While government coffers usually record a hefty surplus in January that would be able to bring borrowing numbers down again, analysts still foresee the OBR will raise its estimate for this fiscal year's budget deficit. The OBR's fresh array of forecasts will be released shortly after the Chancellor unveils his annual mini-budget--known as the Autumn Statement--in front of the British Parliament Wednesday.

Mr. Osborne is facing a complicated balancing act after Britain's upper chamber, the House of Lords, refused to approve his austerity plans in October. Even though the House of Lords' unelected lawmakers can only temporarily delay the lower chamber's decisions, the historic defeat drove Mr.

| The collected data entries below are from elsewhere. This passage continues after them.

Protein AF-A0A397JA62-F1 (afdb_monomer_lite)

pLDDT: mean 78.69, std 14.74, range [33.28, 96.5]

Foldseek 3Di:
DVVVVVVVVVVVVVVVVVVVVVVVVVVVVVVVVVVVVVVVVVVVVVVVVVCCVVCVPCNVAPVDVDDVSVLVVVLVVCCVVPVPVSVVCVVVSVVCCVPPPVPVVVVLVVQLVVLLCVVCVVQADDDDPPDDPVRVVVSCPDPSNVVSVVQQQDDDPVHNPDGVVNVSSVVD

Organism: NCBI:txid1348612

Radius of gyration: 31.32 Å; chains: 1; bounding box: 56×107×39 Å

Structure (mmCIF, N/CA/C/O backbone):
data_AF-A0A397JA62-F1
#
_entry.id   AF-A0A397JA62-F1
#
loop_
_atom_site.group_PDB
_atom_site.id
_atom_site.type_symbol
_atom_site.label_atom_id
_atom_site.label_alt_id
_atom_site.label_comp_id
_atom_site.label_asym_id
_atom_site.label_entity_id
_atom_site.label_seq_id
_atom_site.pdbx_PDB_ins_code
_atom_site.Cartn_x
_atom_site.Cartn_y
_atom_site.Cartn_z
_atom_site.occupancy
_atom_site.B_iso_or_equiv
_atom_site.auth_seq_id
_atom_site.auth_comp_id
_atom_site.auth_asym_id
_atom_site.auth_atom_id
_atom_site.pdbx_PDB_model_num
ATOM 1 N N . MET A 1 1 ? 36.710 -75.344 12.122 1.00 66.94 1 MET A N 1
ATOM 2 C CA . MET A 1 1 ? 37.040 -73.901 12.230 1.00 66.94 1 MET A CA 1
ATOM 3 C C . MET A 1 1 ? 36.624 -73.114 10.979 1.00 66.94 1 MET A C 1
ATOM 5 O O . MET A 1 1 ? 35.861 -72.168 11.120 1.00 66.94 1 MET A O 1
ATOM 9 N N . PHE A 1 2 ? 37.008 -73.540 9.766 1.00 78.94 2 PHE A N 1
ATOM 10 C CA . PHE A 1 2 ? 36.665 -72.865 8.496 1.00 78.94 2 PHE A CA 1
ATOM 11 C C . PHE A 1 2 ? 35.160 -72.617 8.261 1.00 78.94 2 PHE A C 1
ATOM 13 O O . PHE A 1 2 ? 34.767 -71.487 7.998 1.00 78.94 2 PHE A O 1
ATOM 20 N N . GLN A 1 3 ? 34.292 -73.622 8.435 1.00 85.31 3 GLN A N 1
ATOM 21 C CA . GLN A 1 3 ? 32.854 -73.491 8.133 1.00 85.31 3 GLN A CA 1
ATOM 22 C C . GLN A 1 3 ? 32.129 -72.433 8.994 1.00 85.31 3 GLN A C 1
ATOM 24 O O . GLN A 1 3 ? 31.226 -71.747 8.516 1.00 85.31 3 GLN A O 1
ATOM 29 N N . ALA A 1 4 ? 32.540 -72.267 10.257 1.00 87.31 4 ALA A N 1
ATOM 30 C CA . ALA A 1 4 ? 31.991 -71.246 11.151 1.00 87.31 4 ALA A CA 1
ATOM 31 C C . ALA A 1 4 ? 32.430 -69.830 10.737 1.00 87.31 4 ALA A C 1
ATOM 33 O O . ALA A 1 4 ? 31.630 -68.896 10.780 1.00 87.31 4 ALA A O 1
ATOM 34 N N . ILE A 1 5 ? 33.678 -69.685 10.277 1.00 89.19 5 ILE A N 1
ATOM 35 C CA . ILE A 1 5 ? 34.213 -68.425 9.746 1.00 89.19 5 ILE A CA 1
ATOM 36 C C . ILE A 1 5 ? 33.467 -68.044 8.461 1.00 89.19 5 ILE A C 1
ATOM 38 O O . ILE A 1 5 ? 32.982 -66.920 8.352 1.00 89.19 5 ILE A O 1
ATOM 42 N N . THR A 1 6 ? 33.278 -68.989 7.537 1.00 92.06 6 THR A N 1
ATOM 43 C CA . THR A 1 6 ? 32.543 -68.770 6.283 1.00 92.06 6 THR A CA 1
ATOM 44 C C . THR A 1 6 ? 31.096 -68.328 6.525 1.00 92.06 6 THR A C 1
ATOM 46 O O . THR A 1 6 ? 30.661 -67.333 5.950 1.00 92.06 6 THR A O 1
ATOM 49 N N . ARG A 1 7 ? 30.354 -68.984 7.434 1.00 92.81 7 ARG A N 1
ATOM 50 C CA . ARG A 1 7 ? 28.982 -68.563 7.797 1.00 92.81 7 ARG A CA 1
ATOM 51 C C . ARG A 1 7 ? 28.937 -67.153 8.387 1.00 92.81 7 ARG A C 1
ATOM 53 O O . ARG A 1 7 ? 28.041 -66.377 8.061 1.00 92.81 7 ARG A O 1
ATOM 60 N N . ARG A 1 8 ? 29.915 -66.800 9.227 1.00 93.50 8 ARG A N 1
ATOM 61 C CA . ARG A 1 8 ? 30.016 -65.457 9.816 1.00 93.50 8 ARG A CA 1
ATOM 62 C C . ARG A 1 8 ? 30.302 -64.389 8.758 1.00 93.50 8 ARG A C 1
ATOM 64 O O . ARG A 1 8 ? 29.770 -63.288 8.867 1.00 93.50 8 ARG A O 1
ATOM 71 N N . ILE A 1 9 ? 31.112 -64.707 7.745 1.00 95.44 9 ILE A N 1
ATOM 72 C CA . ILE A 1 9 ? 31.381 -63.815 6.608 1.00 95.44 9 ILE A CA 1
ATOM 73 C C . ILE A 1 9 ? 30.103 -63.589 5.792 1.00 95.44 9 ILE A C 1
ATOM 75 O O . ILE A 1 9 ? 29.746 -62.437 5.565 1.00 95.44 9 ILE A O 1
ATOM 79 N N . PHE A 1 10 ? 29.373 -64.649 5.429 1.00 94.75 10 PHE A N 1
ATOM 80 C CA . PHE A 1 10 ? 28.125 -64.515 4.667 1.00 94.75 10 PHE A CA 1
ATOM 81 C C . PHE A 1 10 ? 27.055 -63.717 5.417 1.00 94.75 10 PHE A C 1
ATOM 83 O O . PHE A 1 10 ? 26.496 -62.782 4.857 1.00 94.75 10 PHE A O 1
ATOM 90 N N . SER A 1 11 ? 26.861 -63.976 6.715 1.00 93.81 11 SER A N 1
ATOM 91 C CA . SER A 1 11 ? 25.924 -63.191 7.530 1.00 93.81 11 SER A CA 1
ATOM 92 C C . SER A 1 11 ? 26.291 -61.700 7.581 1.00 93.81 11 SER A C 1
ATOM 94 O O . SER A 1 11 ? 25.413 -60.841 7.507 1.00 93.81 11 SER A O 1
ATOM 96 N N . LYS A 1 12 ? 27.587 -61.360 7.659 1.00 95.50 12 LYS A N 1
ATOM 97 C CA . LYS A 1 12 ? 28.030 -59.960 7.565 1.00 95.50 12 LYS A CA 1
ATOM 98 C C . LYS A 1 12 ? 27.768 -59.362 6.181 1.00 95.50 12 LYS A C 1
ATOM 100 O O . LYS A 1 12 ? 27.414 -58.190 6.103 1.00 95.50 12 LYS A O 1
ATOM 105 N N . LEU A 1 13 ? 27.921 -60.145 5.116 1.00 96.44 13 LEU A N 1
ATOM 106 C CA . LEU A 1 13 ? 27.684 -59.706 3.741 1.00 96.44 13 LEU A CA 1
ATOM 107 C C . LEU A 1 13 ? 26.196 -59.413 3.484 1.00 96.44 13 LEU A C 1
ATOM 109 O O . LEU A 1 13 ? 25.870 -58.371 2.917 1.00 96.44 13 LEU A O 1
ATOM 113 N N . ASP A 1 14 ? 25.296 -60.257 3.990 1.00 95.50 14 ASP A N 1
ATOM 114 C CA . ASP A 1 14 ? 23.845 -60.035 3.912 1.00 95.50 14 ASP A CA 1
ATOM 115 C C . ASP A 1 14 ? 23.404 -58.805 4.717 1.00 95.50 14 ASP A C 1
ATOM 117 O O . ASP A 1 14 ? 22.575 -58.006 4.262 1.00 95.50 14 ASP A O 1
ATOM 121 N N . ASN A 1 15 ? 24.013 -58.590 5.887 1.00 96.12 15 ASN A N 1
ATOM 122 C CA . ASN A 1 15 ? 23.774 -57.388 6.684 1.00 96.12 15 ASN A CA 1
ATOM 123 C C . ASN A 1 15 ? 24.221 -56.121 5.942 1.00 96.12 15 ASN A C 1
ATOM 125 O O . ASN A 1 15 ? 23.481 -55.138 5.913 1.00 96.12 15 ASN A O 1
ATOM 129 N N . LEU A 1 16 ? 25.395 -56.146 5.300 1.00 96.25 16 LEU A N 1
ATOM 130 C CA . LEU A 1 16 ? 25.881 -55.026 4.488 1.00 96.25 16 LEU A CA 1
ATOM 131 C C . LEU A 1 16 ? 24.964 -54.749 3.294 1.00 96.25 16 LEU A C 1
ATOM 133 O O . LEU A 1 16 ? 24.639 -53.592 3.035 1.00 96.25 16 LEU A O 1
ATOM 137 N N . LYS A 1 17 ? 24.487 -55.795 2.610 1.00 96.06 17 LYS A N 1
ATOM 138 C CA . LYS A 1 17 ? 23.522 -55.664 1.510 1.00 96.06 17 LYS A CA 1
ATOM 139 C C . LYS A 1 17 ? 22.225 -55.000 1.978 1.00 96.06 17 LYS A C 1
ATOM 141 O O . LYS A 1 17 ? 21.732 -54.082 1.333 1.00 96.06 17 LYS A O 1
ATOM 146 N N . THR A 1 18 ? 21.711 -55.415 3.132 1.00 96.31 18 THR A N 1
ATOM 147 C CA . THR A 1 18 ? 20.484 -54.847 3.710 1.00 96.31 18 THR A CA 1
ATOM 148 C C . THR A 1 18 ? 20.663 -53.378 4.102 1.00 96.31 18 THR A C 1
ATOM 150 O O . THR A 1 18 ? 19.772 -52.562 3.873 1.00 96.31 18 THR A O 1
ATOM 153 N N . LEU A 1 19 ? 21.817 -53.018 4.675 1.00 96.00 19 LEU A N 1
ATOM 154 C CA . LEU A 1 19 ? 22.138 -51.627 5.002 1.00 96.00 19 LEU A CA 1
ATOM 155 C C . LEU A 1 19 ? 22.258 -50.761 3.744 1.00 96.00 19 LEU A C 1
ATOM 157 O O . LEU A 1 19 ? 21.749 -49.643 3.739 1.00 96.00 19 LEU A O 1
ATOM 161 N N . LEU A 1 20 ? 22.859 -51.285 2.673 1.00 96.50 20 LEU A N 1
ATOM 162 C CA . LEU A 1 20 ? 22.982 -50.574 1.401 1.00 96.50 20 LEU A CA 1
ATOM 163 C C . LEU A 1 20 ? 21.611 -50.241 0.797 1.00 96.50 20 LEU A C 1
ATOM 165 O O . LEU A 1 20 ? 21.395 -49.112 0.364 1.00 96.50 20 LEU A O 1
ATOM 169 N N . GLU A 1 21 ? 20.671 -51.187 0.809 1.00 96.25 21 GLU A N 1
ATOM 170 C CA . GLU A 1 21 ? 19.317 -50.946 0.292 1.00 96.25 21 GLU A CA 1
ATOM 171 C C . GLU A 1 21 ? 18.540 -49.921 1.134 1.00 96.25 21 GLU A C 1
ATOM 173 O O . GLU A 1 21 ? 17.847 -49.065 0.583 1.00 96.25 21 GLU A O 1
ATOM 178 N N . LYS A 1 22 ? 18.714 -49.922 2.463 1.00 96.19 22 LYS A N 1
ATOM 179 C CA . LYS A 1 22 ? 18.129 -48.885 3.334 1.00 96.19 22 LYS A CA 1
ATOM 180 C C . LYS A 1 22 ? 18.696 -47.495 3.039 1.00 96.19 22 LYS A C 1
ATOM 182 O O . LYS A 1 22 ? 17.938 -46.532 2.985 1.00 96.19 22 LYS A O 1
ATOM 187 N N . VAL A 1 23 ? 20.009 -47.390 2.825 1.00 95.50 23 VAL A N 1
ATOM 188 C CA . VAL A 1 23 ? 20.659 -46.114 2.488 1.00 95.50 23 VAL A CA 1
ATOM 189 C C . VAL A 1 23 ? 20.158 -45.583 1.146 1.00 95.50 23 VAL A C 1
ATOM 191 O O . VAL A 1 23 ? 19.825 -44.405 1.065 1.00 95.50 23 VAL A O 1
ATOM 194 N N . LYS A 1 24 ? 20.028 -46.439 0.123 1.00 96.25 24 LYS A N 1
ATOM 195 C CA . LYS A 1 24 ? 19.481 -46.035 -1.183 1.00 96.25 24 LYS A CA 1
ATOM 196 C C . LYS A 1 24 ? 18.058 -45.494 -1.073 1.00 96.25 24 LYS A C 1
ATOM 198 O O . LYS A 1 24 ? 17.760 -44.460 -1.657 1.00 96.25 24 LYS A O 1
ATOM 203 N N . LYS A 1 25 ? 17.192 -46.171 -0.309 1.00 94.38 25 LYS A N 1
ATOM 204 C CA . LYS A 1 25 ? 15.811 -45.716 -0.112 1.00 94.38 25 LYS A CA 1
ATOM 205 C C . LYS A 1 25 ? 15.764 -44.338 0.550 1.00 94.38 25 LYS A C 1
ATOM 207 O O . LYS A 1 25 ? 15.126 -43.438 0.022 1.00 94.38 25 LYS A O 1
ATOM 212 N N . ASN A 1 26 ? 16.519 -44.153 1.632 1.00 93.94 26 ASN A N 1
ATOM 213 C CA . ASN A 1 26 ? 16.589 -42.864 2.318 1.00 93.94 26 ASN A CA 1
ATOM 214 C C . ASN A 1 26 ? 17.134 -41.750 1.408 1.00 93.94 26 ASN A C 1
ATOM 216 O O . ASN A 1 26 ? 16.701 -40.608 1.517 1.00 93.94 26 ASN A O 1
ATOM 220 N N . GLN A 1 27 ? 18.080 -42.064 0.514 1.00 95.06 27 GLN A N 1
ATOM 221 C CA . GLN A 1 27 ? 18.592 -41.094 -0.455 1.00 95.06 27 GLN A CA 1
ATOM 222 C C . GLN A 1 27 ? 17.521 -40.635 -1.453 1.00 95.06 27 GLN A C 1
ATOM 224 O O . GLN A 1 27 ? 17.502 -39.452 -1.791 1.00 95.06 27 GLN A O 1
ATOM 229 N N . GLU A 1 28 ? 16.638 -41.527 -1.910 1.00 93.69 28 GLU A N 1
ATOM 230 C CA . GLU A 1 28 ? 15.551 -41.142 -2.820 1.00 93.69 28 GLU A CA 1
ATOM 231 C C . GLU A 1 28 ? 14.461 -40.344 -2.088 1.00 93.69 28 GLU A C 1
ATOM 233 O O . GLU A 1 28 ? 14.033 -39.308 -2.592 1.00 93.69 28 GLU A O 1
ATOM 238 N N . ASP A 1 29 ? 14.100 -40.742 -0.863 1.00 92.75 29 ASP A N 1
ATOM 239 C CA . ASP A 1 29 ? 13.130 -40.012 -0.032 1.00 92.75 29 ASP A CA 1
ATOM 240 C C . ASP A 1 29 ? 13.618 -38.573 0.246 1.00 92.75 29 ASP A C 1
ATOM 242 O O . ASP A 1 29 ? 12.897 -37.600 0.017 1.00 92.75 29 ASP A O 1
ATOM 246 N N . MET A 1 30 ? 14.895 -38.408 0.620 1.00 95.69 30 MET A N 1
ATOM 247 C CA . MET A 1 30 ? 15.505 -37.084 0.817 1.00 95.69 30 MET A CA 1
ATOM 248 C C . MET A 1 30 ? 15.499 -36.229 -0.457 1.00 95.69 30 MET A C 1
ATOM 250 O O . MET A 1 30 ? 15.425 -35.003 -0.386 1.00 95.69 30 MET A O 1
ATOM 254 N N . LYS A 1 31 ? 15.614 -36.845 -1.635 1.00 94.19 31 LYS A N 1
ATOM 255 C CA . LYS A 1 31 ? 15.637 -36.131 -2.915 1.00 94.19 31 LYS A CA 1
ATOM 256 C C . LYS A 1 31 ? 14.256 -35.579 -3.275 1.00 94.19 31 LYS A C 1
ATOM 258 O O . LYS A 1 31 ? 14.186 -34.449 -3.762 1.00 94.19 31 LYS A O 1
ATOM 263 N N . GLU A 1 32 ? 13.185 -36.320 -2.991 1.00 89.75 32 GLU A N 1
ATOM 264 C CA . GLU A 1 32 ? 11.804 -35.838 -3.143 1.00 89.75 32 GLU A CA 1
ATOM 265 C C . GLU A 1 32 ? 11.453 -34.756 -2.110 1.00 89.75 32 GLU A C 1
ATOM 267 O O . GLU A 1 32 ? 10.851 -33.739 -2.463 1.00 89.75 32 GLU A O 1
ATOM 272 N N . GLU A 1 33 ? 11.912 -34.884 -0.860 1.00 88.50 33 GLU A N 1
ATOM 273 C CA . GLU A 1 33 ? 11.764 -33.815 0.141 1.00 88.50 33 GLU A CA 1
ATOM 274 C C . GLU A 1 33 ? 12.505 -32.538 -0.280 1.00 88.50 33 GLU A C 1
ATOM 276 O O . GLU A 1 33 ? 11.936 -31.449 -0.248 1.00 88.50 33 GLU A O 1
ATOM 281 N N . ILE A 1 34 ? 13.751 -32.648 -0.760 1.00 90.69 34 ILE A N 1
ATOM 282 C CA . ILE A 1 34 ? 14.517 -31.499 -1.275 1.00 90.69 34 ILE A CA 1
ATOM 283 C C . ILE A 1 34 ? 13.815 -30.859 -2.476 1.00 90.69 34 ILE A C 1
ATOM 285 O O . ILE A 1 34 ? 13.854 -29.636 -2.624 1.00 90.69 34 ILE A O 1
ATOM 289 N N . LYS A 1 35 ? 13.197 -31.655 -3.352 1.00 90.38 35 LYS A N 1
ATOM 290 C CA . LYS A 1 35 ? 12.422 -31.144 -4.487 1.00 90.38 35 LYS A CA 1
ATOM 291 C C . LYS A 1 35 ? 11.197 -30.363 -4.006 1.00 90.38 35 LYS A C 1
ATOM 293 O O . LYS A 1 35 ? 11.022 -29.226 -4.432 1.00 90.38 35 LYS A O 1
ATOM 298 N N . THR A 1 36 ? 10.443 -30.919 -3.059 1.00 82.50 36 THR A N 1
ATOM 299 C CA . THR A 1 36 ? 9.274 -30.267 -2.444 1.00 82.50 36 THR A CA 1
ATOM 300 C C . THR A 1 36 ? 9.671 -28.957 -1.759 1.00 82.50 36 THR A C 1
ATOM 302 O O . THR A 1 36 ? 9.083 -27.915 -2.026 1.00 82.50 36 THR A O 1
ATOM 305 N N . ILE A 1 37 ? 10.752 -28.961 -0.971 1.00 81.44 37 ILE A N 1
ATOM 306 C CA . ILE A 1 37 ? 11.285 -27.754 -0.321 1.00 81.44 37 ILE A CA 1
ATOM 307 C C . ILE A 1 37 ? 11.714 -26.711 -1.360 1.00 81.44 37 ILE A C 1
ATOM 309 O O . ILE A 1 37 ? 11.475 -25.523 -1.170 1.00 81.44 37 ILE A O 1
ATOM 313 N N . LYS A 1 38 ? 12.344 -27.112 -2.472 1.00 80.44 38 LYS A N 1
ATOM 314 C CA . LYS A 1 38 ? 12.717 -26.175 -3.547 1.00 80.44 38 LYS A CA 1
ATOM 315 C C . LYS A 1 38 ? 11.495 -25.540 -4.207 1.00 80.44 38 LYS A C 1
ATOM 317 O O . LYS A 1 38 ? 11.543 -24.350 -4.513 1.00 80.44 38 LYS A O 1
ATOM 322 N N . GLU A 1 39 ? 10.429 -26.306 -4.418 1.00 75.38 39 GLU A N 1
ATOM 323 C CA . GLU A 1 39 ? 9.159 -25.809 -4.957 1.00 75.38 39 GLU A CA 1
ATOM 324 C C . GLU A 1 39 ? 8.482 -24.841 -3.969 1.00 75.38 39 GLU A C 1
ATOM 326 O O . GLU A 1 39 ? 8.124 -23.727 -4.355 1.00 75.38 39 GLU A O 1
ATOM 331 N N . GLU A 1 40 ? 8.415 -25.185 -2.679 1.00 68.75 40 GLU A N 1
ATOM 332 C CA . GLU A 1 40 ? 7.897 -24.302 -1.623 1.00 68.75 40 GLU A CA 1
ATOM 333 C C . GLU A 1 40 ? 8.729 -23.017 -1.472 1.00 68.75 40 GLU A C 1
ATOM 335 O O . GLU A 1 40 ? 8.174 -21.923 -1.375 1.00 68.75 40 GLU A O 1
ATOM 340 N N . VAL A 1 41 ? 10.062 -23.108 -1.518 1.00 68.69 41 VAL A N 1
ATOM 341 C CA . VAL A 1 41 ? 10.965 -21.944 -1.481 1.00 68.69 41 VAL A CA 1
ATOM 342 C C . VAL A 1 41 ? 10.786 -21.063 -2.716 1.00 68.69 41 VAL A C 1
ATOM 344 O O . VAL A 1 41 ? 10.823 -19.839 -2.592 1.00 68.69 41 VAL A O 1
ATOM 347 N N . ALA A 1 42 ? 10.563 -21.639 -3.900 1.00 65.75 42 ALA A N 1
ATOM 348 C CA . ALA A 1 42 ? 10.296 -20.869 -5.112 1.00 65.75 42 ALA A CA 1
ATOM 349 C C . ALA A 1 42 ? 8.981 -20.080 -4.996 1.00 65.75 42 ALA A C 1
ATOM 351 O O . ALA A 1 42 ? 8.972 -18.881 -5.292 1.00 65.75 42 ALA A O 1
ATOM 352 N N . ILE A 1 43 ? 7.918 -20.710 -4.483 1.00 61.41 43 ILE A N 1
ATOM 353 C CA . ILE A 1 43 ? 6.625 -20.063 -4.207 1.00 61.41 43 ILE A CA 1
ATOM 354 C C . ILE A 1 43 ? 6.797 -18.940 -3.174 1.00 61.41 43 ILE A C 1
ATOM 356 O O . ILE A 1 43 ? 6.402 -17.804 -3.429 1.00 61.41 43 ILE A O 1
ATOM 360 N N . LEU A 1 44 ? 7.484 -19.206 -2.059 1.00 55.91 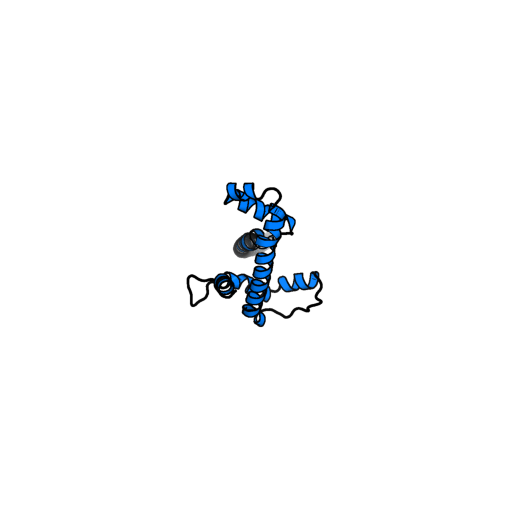44 LEU A N 1
ATOM 361 C CA . LEU A 1 44 ? 7.763 -18.199 -1.030 1.00 55.91 44 LEU A CA 1
ATOM 362 C C . LEU A 1 44 ? 8.651 -17.054 -1.541 1.00 55.91 44 LEU A C 1
ATOM 364 O O . LEU A 1 44 ? 8.492 -15.917 -1.104 1.00 55.91 44 LEU A O 1
ATOM 368 N N . SER A 1 45 ? 9.570 -17.314 -2.476 1.00 59.91 45 SER A N 1
ATOM 369 C CA . SER A 1 45 ? 10.402 -16.273 -3.095 1.00 59.91 45 SER A CA 1
ATOM 370 C C . SER A 1 45 ? 9.592 -15.370 -4.028 1.00 59.91 45 SER A C 1
ATOM 372 O O . SER A 1 45 ? 9.803 -14.155 -4.044 1.00 59.91 45 SER A O 1
ATOM 374 N N . HIS A 1 46 ? 8.628 -15.948 -4.753 1.00 52.72 46 HIS A N 1
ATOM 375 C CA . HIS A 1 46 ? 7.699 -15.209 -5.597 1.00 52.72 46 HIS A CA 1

Osborne to claim he was open to slow down the pace of the welfare cuts, while still pledging to curb borrowing enough to balance the books five years from now.

"This will be the occasion for the Chancellor to present a gentler transition to lower tax credits in response to the heavy criticism made of his original July Budget plans," said Brian Hilliard, economist at Société Générale. "His modified plans should be at the heart of the Autumn Statement."

The government has claimed planned cuts to tax credits for low-income families will be offset by a rise in the national minimum wage, but economists at the Institute for Fiscal Studies, a London-based research institute, have published a study showing the losses inflicted would by far outweigh the gains of higher pay. However, Friday's figures give the Treasury much less space to maneuver.

Still, increases in private-sector earnings and robust employment figures lift the Chancellor's hopes that fatter tax receipts will help him curtail the budget deficit in the following months.